I think this is a better fix than #127524. Please take a look.

efriedma-quic · 2025-02-18T21:42:09Z

Adding metadata to an instruction should never be required for correctness: optimizations are not required to preserve metadata on instructions, so this "fix" will just break again later.

If we need two different kinds of alloca in coroutine functions, we need a different way to identify them.

rnk · 2025-02-19T00:38:13Z

That may be true, but grepping suggests that coro_outside_frame is pre-existing load-bearing metadata. I think it would be reasonable to use it to fix correctness today and work towards the longer term goal of representing important semantic information as first class alloca fields. We already have a significant semantics changing property, inalloca, that we could model this after.

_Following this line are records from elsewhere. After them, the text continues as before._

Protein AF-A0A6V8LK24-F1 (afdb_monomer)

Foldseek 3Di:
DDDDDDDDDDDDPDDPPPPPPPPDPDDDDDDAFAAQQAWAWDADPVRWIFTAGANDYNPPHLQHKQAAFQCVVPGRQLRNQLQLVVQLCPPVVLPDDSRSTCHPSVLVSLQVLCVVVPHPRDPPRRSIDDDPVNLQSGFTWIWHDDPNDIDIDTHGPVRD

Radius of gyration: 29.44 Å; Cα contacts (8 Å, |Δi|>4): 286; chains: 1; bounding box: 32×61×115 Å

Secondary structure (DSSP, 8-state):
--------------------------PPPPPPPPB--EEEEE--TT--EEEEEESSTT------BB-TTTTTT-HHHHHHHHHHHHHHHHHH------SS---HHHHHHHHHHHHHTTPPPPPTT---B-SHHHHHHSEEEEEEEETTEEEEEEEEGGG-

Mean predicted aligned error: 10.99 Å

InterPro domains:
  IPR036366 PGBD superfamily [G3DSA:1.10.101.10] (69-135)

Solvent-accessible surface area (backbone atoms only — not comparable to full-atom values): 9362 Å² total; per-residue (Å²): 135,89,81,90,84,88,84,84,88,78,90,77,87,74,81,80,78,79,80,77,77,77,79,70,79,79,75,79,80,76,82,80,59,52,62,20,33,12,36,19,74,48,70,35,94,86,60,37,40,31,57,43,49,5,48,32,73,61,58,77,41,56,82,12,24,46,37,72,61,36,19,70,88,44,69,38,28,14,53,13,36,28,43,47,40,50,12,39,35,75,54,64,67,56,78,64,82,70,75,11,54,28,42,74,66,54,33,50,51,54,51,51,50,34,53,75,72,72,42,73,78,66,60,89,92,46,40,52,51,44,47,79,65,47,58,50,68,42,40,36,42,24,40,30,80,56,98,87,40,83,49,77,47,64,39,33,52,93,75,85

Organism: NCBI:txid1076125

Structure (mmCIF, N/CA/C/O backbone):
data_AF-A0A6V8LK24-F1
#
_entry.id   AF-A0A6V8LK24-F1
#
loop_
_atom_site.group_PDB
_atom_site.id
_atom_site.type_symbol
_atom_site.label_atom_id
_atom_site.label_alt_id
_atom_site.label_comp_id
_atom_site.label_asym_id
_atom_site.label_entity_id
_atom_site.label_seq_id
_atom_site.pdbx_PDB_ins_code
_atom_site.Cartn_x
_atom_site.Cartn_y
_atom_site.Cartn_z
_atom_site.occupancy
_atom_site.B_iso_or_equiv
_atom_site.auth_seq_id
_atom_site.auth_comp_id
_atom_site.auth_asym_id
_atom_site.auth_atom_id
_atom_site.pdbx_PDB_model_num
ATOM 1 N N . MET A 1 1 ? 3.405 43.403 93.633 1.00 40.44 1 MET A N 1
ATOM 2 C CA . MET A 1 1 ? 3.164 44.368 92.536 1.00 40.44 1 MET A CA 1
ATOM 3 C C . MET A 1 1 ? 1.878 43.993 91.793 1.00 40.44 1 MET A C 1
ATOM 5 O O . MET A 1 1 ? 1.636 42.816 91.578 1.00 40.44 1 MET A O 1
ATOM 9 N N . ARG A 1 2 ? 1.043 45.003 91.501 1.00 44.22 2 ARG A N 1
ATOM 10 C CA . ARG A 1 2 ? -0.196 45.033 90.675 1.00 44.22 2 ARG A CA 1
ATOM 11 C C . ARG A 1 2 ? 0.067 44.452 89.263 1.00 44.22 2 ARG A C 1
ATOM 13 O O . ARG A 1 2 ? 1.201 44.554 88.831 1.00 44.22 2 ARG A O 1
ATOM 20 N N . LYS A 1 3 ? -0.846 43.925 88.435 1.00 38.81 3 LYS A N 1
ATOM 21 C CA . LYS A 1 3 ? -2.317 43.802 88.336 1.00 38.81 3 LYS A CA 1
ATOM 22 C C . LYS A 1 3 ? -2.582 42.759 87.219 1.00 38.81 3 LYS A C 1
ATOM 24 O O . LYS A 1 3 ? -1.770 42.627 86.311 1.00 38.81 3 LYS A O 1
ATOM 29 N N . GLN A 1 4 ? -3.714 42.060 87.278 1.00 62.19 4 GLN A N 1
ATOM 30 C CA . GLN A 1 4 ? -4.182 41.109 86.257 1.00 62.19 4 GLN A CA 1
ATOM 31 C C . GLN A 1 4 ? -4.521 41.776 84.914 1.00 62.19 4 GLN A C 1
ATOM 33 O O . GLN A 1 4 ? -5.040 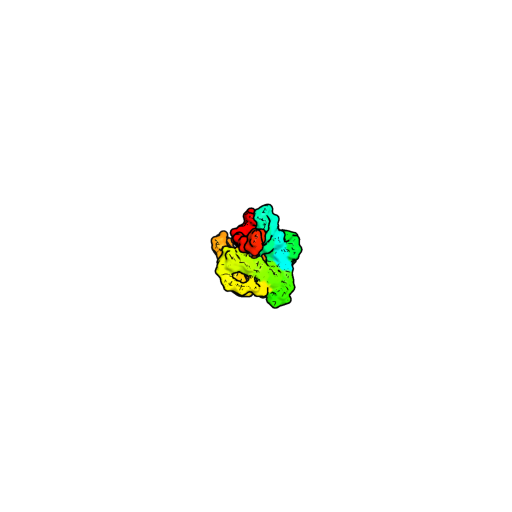42.890 84.947 1.00 62.19 4 GLN A O 1
ATOM 38 N N . LEU A 1 5 ? -4.415 41.051 83.786 1.00 52.78 5 LEU A N 1
ATOM 39 C CA . LEU A 1 5 ? -5.516 40.995 82.809 1.00 52.78 5 LEU A CA 1
ATOM 40 C C . LEU A 1 5 ? -5.414 39.833 81.803 1.00 52.78 5 LEU A C 1
ATOM 42 O O . LEU A 1 5 ? -4.367 39.543 81.238 1.00 52.78 5 LEU A O 1
ATOM 46 N N . ARG A 1 6 ? -6.579 39.214 81.603 1.00 57.66 6 ARG A N 1
ATOM 47 C CA . ARG A 1 6 ? -6.948 38.112 80.706 1.00 57.66 6 ARG A CA 1
ATOM 48 C C . ARG A 1 6 ? -6.877 38.513 79.228 1.00 57.66 6 ARG A C 1
ATOM 50 O O . ARG A 1 6 ? -7.208 39.653 78.917 1.00 57.66 6 ARG A O 1
ATOM 57 N N . ARG A 1 7 ? -6.675 37.535 78.334 1.00 45.53 7 ARG A N 1
ATOM 58 C CA . ARG A 1 7 ? -7.418 37.412 77.061 1.00 45.53 7 ARG A CA 1
ATOM 59 C C . ARG A 1 7 ? -7.418 35.957 76.570 1.00 45.53 7 ARG A C 1
ATOM 61 O O . ARG A 1 7 ? -6.374 35.366 76.333 1.00 45.53 7 ARG A O 1
ATOM 68 N N . LEU A 1 8 ? -8.631 35.410 76.514 1.00 55.81 8 LEU A N 1
ATOM 69 C CA . LEU A 1 8 ? -9.046 34.176 75.841 1.00 55.81 8 LEU A CA 1
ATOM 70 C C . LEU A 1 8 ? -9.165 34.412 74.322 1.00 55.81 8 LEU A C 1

efriedma-quic · 2025-02-19T01:10:42Z

I'm not really happy with that... but if the semantics were never properly defined in the first place, I guess this isn't making things worse.

Not sure if marking the allocas themselves is actually the right approach long-term. It seems like there's a distinction between code that's "inside" the coroutine (between the begin/end) and "outside" the coroutine, and there are a bunch of restrictions on code that's "outside" the coroutine. I'm not sure I really understand the mechanics of that, though.

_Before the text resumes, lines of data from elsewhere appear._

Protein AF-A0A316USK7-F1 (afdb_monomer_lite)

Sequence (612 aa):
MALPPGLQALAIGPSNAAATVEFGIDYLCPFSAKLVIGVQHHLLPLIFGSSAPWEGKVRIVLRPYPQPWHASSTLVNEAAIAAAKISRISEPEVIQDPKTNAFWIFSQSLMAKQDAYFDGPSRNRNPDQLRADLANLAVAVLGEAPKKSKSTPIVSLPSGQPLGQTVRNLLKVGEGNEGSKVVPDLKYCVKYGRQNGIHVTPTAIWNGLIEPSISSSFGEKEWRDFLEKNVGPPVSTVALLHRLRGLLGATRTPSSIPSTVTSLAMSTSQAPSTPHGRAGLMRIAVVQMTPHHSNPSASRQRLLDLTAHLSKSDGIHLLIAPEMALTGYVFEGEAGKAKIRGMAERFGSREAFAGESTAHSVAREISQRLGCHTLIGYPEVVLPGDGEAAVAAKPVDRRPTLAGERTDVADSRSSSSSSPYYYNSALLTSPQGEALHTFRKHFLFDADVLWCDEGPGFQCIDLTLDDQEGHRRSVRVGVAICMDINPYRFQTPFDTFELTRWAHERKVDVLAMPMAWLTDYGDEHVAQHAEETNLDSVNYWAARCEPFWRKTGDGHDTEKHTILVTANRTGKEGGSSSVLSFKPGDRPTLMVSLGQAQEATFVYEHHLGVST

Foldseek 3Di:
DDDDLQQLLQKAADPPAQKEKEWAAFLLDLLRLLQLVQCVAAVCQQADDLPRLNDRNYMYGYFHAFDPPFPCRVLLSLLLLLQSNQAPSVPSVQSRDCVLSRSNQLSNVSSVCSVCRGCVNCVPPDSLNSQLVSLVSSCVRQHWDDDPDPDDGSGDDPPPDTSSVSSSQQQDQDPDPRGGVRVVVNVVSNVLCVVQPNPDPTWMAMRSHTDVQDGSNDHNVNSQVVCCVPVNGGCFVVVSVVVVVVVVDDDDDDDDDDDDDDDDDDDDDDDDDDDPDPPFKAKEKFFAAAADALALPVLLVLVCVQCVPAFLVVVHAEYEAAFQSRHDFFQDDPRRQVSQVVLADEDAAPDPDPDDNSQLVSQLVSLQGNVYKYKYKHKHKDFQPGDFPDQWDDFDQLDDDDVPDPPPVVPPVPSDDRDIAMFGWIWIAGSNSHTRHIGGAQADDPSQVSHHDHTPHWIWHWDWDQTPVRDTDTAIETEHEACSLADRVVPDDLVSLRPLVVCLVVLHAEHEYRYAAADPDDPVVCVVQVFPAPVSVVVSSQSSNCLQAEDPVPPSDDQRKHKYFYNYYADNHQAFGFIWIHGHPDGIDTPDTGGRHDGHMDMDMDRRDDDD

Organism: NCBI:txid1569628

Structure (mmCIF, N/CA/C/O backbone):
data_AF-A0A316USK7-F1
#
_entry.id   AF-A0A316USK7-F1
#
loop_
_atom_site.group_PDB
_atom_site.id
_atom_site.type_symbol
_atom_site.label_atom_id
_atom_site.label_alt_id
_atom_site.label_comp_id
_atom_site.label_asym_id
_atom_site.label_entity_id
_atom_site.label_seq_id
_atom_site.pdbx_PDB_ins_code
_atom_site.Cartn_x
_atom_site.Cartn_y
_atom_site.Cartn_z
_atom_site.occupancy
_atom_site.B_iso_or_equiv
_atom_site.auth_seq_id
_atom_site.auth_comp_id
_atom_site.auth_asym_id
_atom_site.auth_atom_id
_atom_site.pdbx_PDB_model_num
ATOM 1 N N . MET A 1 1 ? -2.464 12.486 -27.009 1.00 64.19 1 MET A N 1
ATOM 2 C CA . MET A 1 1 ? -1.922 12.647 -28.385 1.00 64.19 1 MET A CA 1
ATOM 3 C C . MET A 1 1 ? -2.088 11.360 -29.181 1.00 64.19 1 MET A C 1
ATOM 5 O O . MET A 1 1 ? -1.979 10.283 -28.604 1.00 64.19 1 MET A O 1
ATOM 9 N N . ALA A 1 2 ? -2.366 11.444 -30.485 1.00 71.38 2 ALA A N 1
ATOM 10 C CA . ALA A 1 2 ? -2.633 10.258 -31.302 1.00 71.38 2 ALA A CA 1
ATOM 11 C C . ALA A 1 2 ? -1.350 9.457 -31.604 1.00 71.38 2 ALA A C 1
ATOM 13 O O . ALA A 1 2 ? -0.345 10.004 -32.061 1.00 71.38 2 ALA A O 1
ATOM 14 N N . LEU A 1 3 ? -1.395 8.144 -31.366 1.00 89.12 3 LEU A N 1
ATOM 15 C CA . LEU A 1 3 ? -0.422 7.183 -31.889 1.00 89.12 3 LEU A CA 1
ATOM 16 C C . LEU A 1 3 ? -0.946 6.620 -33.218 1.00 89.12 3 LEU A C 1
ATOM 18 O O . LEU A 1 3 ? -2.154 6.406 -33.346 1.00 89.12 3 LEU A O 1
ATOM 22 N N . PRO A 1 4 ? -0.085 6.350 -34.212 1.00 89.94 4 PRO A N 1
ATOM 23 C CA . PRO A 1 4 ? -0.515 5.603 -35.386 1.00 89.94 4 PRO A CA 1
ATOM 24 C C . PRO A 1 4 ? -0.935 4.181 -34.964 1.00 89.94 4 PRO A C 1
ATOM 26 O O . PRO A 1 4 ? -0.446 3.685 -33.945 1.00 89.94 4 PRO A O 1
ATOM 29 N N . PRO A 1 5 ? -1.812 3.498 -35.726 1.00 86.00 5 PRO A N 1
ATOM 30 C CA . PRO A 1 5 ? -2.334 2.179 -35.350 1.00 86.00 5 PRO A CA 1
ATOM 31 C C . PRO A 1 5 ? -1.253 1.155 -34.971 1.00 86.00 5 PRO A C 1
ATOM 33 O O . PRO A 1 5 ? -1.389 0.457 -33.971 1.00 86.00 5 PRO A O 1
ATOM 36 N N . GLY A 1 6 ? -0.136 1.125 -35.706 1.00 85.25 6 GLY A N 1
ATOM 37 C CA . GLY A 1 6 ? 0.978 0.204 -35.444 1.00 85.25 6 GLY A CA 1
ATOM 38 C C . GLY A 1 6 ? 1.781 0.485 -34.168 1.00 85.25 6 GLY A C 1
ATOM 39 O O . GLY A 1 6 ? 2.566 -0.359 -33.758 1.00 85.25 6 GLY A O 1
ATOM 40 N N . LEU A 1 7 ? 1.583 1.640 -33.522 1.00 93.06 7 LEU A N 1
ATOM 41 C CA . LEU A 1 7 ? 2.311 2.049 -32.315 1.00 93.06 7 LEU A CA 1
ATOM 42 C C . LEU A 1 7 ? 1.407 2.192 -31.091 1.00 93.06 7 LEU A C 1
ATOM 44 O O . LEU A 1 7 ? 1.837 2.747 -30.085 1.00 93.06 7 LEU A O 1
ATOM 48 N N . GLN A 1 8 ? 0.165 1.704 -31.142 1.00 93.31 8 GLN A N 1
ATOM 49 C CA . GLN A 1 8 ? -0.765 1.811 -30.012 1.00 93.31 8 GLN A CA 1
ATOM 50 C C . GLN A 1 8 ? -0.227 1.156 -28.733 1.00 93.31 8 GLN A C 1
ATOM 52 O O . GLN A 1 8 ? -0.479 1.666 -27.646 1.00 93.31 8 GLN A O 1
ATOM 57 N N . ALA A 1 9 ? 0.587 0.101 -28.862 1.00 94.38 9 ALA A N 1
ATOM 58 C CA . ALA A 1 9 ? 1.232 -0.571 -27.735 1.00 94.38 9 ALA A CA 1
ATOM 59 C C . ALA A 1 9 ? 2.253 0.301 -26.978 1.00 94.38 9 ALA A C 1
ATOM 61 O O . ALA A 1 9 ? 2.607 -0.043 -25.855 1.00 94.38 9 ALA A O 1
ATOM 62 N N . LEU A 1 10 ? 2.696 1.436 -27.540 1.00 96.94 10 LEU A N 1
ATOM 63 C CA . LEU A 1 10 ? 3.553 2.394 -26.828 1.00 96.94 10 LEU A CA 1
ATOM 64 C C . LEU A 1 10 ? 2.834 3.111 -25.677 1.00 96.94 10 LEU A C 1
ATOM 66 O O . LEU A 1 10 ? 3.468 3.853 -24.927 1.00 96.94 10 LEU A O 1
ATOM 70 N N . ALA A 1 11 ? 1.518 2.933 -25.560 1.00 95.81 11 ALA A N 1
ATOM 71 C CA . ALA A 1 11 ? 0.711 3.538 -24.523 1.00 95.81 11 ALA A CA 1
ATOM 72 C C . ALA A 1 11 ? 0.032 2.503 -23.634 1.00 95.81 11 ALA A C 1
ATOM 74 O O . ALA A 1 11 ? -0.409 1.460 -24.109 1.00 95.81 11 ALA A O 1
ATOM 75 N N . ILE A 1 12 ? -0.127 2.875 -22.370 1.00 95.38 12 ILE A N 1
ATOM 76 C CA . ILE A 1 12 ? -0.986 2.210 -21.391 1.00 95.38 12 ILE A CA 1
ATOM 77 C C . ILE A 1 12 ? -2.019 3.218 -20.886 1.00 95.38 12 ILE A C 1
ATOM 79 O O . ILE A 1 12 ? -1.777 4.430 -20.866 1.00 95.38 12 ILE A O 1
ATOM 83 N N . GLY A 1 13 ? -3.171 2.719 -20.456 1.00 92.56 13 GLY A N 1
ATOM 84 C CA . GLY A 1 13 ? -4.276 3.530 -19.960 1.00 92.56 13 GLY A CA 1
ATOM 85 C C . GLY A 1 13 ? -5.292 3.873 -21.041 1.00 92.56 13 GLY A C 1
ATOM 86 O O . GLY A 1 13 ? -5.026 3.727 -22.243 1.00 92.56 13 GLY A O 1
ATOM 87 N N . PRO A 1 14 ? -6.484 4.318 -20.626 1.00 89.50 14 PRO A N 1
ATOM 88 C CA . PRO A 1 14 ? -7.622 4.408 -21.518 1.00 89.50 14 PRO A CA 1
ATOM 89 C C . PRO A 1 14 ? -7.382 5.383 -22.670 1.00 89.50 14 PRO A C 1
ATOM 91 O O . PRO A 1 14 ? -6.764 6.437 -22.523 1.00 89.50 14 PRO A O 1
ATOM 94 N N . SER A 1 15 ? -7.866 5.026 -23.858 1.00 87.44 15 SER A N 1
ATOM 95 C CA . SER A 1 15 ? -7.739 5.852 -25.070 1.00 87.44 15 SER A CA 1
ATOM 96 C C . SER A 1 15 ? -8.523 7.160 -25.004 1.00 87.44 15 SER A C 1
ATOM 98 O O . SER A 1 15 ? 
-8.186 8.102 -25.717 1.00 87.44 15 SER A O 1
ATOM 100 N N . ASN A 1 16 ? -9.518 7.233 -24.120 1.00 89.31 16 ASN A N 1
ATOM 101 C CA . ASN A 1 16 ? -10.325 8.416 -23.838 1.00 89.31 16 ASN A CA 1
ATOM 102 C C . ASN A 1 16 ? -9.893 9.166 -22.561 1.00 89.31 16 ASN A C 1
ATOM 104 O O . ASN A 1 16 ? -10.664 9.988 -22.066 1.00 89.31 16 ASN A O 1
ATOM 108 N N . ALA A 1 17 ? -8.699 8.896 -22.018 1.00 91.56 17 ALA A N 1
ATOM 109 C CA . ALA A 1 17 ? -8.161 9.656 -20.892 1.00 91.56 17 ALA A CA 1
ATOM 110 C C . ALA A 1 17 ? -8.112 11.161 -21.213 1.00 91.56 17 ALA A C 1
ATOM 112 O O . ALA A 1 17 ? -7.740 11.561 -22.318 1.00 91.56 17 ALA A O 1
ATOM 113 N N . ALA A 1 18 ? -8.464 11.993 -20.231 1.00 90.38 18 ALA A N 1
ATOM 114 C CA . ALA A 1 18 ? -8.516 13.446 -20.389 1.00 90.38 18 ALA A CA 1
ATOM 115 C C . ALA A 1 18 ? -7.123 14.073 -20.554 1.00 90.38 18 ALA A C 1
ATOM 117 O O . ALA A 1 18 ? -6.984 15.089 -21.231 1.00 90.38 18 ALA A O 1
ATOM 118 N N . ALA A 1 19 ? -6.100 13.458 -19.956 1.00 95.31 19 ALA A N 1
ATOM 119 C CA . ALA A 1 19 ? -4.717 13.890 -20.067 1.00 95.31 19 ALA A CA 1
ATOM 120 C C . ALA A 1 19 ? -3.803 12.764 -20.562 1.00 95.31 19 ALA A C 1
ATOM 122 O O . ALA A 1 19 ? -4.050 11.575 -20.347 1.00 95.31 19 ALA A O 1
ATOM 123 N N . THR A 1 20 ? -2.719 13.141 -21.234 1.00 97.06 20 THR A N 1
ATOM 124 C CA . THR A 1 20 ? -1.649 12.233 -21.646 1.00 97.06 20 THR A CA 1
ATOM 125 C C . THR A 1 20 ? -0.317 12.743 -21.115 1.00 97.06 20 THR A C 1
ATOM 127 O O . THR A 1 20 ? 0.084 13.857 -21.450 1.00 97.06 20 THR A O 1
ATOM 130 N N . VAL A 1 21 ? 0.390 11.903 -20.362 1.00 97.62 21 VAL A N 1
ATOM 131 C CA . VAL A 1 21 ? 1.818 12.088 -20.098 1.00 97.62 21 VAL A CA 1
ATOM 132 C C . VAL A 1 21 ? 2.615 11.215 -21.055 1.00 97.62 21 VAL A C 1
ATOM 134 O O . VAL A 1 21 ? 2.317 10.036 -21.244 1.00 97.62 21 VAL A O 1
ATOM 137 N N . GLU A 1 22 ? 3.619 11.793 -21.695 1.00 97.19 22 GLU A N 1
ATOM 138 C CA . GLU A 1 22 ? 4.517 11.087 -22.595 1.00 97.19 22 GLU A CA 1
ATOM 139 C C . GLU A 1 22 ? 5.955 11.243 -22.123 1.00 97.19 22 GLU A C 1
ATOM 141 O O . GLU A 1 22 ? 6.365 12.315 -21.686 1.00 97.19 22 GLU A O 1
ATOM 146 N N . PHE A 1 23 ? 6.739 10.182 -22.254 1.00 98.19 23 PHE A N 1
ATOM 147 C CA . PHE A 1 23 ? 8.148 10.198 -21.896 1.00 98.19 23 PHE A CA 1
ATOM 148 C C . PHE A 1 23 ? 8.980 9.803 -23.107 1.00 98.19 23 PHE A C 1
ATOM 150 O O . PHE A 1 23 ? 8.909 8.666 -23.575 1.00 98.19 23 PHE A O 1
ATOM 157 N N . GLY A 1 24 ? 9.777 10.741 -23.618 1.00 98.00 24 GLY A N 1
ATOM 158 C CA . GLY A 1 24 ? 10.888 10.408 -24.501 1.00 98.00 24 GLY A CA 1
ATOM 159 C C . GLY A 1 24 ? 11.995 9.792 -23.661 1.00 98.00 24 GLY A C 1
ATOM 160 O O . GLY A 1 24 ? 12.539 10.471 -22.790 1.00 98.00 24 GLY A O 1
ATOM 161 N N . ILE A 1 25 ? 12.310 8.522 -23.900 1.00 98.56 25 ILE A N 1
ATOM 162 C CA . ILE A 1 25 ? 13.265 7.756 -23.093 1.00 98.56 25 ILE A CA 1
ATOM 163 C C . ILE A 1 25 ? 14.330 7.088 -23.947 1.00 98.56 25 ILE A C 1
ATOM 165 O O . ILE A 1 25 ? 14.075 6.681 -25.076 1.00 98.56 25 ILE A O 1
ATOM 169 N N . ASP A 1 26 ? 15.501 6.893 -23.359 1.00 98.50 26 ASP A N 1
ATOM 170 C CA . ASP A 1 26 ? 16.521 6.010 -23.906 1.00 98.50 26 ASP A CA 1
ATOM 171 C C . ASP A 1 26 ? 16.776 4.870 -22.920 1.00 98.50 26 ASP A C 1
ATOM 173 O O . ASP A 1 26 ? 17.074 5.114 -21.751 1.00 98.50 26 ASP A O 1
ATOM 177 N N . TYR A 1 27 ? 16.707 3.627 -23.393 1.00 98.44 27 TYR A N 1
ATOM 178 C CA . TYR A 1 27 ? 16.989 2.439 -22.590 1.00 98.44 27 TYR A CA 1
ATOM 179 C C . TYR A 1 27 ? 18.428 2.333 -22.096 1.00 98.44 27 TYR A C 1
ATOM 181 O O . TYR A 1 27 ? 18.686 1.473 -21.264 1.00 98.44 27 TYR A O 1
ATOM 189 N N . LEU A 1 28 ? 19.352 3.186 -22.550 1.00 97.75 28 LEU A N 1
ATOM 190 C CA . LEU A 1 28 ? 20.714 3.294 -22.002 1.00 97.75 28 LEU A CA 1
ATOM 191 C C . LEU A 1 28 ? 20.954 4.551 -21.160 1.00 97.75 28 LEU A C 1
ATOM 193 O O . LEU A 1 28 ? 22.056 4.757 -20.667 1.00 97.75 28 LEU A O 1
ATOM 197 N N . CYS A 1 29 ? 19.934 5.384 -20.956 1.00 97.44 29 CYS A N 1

ChuanqiXu9 · 2025-02-19T01:40:11Z

I don't feel the previous approach is too problematic. And for this one, I agree with Eli that the metadate may get erased somehow during the transformation.

zmodem · 2025-02-19T08:27:21Z

Adding metadata to an instruction should never be required for correctness

I figured the existing use and the fact that it only needs to survive until CoroSplit made it good enough. But you're right, we should do better.

I do think we need an explicit way to tell CoroSplit whether an alloca should go in the frame or not. I was thinking of adding an intrinsic when I found this metadata.

How about turning coro.outside.frame into an intrinsic instead?

I don't feel the previous approach is too problematic.

I was concerned that it relied on semantics which aren't really defined. There is nothing in the langref which says that the coro frame cannot be accessed after coro.end. As far as I can tell, doing so might be fine as long as the frame hasn't been deallocated, which we can't infer statically.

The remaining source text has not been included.